Chapter 3 Functions
This section explains the various functions used throughout our research.
3.1 Data Uploading Functions
The functions here serve as cleaning functions such that a ready to use dataset gets uploaded to the database as a data table.
convertLogicalToInt function: input: dataset output: dataset with logical values set to binary
convertLogicalToInt <- function(input_df){
vars <- sapply(input_df, class) %>%
list.which(.=='logical')
input_df[,vars] <- sapply(input_df[,vars], as.numeric)
input_df
return(input_df)
}
getDFName: input: name of dataset (this could also be name of link from web scrape) output: clean dataset name that includes state and city
getDFName <- function(input_string){
tmp <- str_split(input_string, '_', simplify = TRUE)
tmp
state <- str_to_upper(tmp[,2])
if(tmp[,4] != "2019"){
cityName <- paste(tmp[,3], tmp[,4], sep="")
name <- paste(state, cityName, sep="")
} else {
cityName <- tmp[,3]
name <- paste(state, cityName, sep="")
}
name
return(name)
}
uploadLinksToDatabase: input: string link from web scrape outout: 0 - indicating that the code finished executing This function will take in a RDS link and write the dataset to the database
3.2 Veil of Darkness Functions
Veil of Darkness functions work with lutz and lubridate to determine whether a stop took place in the dark.
The first step in getting the sunset and sunrise times is to get the coordinates for the city. To do this, we can Google search the city name and webscrape the Google search results.
The two code chunk below has functions that will perform this process. get_cityNames takes in a datatable’s name and cleans it so that the google search engine result will return the desired page that has the coordinates.
get_cityNames <- function(name){
check <- str_extract(name, "[a-z]+")
if(check == "statewide"){
return(state.name[grep(str_sub(name, 1,2), state.abb)])
} else {
return(check)
}
}
get_coordinates takes in said clean city names and scrape the google search web result. The function will return a vector of doubles. The first index is for latitude and second index has longitude.
get_coordinates <- function(city){
url <-
paste("https://www.google.com/search?q=",
city,
"+lat+long&oq=sandiego+lat+long&aqs=chrome..69i57.2463j0j7&sourceid=chrome&ie=UTF-8")
doc <- htmlParse(readLines(url), asText=TRUE)
links <- xpathSApply(doc, "//div[@class='kCrYT']", xmlValue)
clean_coor <- as.list(str_split(links[2], ","))
lat <- as.numeric(str_extract(clean_coor[[1]][1], "\\d+\\.*\\d*"))

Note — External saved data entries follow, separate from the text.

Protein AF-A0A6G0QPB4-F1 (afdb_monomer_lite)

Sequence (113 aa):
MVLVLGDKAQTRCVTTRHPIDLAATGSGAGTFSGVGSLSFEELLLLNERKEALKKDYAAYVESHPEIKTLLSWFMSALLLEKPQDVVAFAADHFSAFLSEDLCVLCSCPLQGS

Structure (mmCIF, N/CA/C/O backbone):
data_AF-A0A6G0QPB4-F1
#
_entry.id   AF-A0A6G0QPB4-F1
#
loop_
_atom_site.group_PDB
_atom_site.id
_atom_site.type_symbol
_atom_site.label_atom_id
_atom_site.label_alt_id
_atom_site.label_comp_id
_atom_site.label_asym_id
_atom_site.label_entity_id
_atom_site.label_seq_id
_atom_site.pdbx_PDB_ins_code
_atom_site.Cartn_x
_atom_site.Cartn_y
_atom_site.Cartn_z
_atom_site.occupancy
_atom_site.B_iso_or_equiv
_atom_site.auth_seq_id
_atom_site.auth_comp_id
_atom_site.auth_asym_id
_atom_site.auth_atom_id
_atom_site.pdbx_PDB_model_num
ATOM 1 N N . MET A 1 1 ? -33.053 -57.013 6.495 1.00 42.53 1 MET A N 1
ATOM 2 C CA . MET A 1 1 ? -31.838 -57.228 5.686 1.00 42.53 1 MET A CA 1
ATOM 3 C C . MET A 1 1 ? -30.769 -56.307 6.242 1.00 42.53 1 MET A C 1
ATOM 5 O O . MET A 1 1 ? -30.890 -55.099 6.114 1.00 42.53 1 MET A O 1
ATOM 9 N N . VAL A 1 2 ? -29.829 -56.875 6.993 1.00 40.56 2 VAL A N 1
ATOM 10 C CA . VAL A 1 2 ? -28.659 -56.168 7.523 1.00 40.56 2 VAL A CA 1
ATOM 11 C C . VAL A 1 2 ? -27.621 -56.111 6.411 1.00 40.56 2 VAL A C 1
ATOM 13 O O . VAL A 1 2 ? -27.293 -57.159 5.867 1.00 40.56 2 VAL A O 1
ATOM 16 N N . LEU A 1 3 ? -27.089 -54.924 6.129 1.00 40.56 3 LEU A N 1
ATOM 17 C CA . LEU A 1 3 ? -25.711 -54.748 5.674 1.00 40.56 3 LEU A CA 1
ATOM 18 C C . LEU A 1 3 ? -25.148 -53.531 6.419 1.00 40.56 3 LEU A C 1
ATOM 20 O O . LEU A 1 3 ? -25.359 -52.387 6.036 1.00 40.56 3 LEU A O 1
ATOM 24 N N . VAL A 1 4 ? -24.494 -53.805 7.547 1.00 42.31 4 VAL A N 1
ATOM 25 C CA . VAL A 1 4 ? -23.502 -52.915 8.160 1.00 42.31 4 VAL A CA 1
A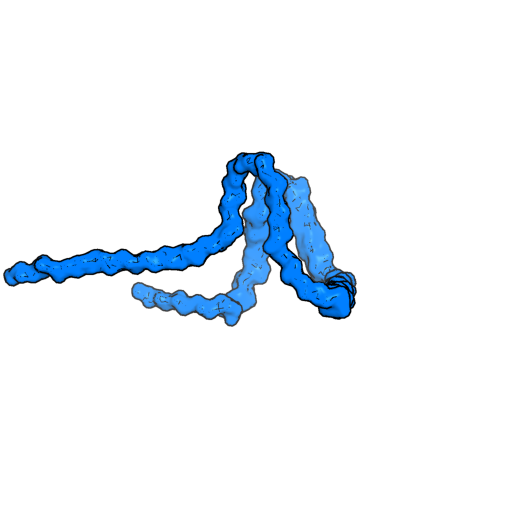TOM 26 C C . VAL A 1 4 ? -22.168 -53.306 7.540 1.00 42.31 4 VAL A C 1
ATOM 28 O O . VAL A 1 4 ? -21.825 -54.473 7.675 1.00 42.31 4 VAL A O 1
ATOM 31 N N . LEU A 1 5 ? -21.481 -52.378 6.861 1.00 40.50 5 LEU A N 1
ATOM 32 C CA . LEU A 1 5 ? -20.055 -52.349 6.452 1.00 40.50 5 LEU A CA 1
ATOM 33 C C . LEU A 1 5 ? -19.932 -51.180 5.447 1.00 40.50 5 LEU A C 1
ATOM 35 O O . LEU A 1 5 ? -20.709 -51.129 4.504 1.00 40.50 5 LEU A O 1
ATOM 39 N N . GLY A 1 6 ? -19.052 -50.191 5.535 1.00 35.47 6 GLY A N 1
ATOM 40 C CA . GLY A 1 6 ? -17.929 -49.926 6.413 1.00 35.47 6 GLY A CA 1
ATOM 41 C C . GLY A 1 6 ? -17.311 -48.572 6.018 1.00 35.47 6 GLY A C 1
ATOM 42 O O . GLY A 1 6 ? -17.581 -48.036 4.946 1.00 35.47 6 GLY A O 1
ATOM 43 N N . ASP A 1 7 ? -16.499 -48.061 6.936 1.00 39.22 7 ASP A N 1
ATOM 44 C CA . ASP A 1 7 ? -15.387 -47.128 6.750 1.00 39.22 7 ASP A CA 1
ATOM 45 C C . ASP A 1 7 ? -15.666 -45.662 6.379 1.00 39.22 7 ASP A C 1
ATOM 47 O O . ASP A 1 7 ? -15.849 -45.252 5.234 1.00 39.22 7 ASP A O 1
ATOM 51 N N . LYS A 1 8 ? -15.543 -44.826 7.421 1.00 43.53 8 LYS A N 1
ATOM 52 C CA . LYS A 1 8 ? -15.208 -43.406 7.324 1.00 43.53 8 LYS A CA 1
ATOM 53 C C . LYS A 1 8 ? -13.979 -43.221 6.427 1.00 43.53 8 LYS A C 1
ATOM 55 O O . LYS A 1 8 ? -12.850 -43.438 6.866 1.00 43.53 8 LYS A O 1
ATOM 60 N N . ALA A 1 9 ? -14.179 -42.713 5.216 1.00 46.03 9 ALA A N 1
ATOM 61 C CA . ALA A 1 9 ? -13.099 -42.125 4.440 1.00 46.03 9 ALA A CA 1
ATOM 62 C C . ALA A 1 9 ? -12.713 -40.786 5.088 1.00 46.03 9 ALA A C 1
ATOM 64 O O . ALA A 1 9 ? -13.327 -39.743 4.871 1.00 46.03 9 ALA A O 1
ATOM 65 N N . GLN A 1 10 ? -11.715 -40.846 5.964 1.00 45.44 10 GLN A N 1
ATOM 66 C CA . GLN A 1 10 ? -11.007 -39.692 6.491 1.00 45.44 10 GLN A CA 1
ATOM 67 C C . GLN A 1 10 ? -10.299 -38.999 5.322 1.00 45.44 10 GLN A C 1
ATOM 69 O O . GLN A 1 10 ? -9.158 -39.327 4.994 1.00 45.44 10 GLN A O 1
ATOM 74 N N . THR A 1 11 ? -10.965 -38.038 4.682 1.00 41.19 11 THR A N 1
ATOM 75 C CA . THR A 1 11 ? -10.297 -37.118 3.760 1.00 41.19 11 THR A CA 1
ATOM 76 C C . THR A 1 11 ? -9.337 -36.281 4.587 1.00 41.19 11 THR A C 1
ATOM 78 O O . THR A 1 11 ? -9.703 -35.316 5.255 1.00 41.19 11 THR A O 1
ATOM 81 N N . ARG A 1 12 ? -8.090 -36.739 4.610 1.00 42.41 12 ARG A N 1
ATOM 82 C CA . ARG A 1 12 ? -6.955 -36.064 5.210 1.00 42.41 12 ARG A CA 1
ATOM 83 C C . ARG A 1 12 ? -6.770 -34.770 4.426 1.00 42.41 12 ARG A C 1
ATOM 85 O O . ARG A 1 12 ? -6.239 -34.789 3.320 1.00 42.41 12 ARG A O 1
ATOM 92 N N . CYS A 1 13 ? -7.246 -33.656 4.973 1.00 39.88 13 CYS A N 1
ATOM 93 C CA . CYS A 1 13 ? -6.812 -32.348 4.521 1.00 39.88 13 CYS A CA 1
ATOM 94 C C . CYS A 1 13 ? -5.289 -32.321 4.683 1.00 39.88 13 CYS A C 1
ATOM 96 O O . CYS A 1 13 ? -4.754 -32.324 5.792 1.00 39.88 13 CYS A O 1
ATOM 98 N N . VAL A 1 14 ? -4.570 -32.406 3.564 1.00 46.25 14 VAL A N 1
ATOM 99 C CA . VAL A 1 14 ? -3.145 -32.098 3.540 1.00 46.25 14 VAL A CA 1
ATOM 100 C C . VAL A 1 14 ? -3.084 -30.595 3.742 1.00 46.25 14 VAL A C 1
ATOM 102 O O . VAL A 1 14 ? -3.173 -29.818 2.798 1.00 46.25 14 VAL A O 1
ATOM 105 N N . THR A 1 15 ? -3.019 -30.176 5.002 1.00 45.94 15 THR A N 1
ATOM 106 C CA . THR A 1 15 ? -2.577 -28.833 5.341 1.00 45.94 15 THR A CA 1
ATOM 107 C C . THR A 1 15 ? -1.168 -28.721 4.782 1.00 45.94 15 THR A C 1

long <- -1*as.numeric(str_extract(clean_coor[[1]][2], "\\d+\\.*\\d*"))
x <- c(lat,long)
return(x)
}
clean_names <- list()
clean_names <- lapply(datasets_of_interest, get_cityNames)
coordinates <- lapply(clean_names,get_coordinates)
Next, we will define two helper functions in getting that call the lutz package and retrieve the times.
outsunriseset input: latitude (dbl), longitude(dbl), date(Date or Posix), timezime (tz), direction(string) output: Date with time of the desired sun direction
oursunriseset <- function(latitude, longitude, date, timezone, direction) {
date.lat.long <- data.frame(date = date, lat = latitude, lon = longitude)
if(direction == "sunset"){
# call getSunlightTimes from the lutz package
getSunlightTimes(data = date.lat.long, keep=direction, tz=timezone)$sunset
} else if(direction == "sunrise"){
getSunlightTimes(data = date.lat.long, keep=direction, tz=timezone)$sunrise
} else if (direction == "dusk"){
getSunlightTimes(data = date.lat.long, keep=direction, tz=timezone)$dusk
} else if (direction == "dawn"){
getSunlightTimes(data = date.lat.long, keep=direction, tz=timezone)$dawn
}
}
time_to_minute is the helper function the Stanford Open Policing Project uses in their tutorial to help convert times into a numeric values that’s easier to manipulate - this will be useful when splicing out times between sunset and dusk to remove ambiguouity in the intertwilight zone. input: time (character) output: minutes (double)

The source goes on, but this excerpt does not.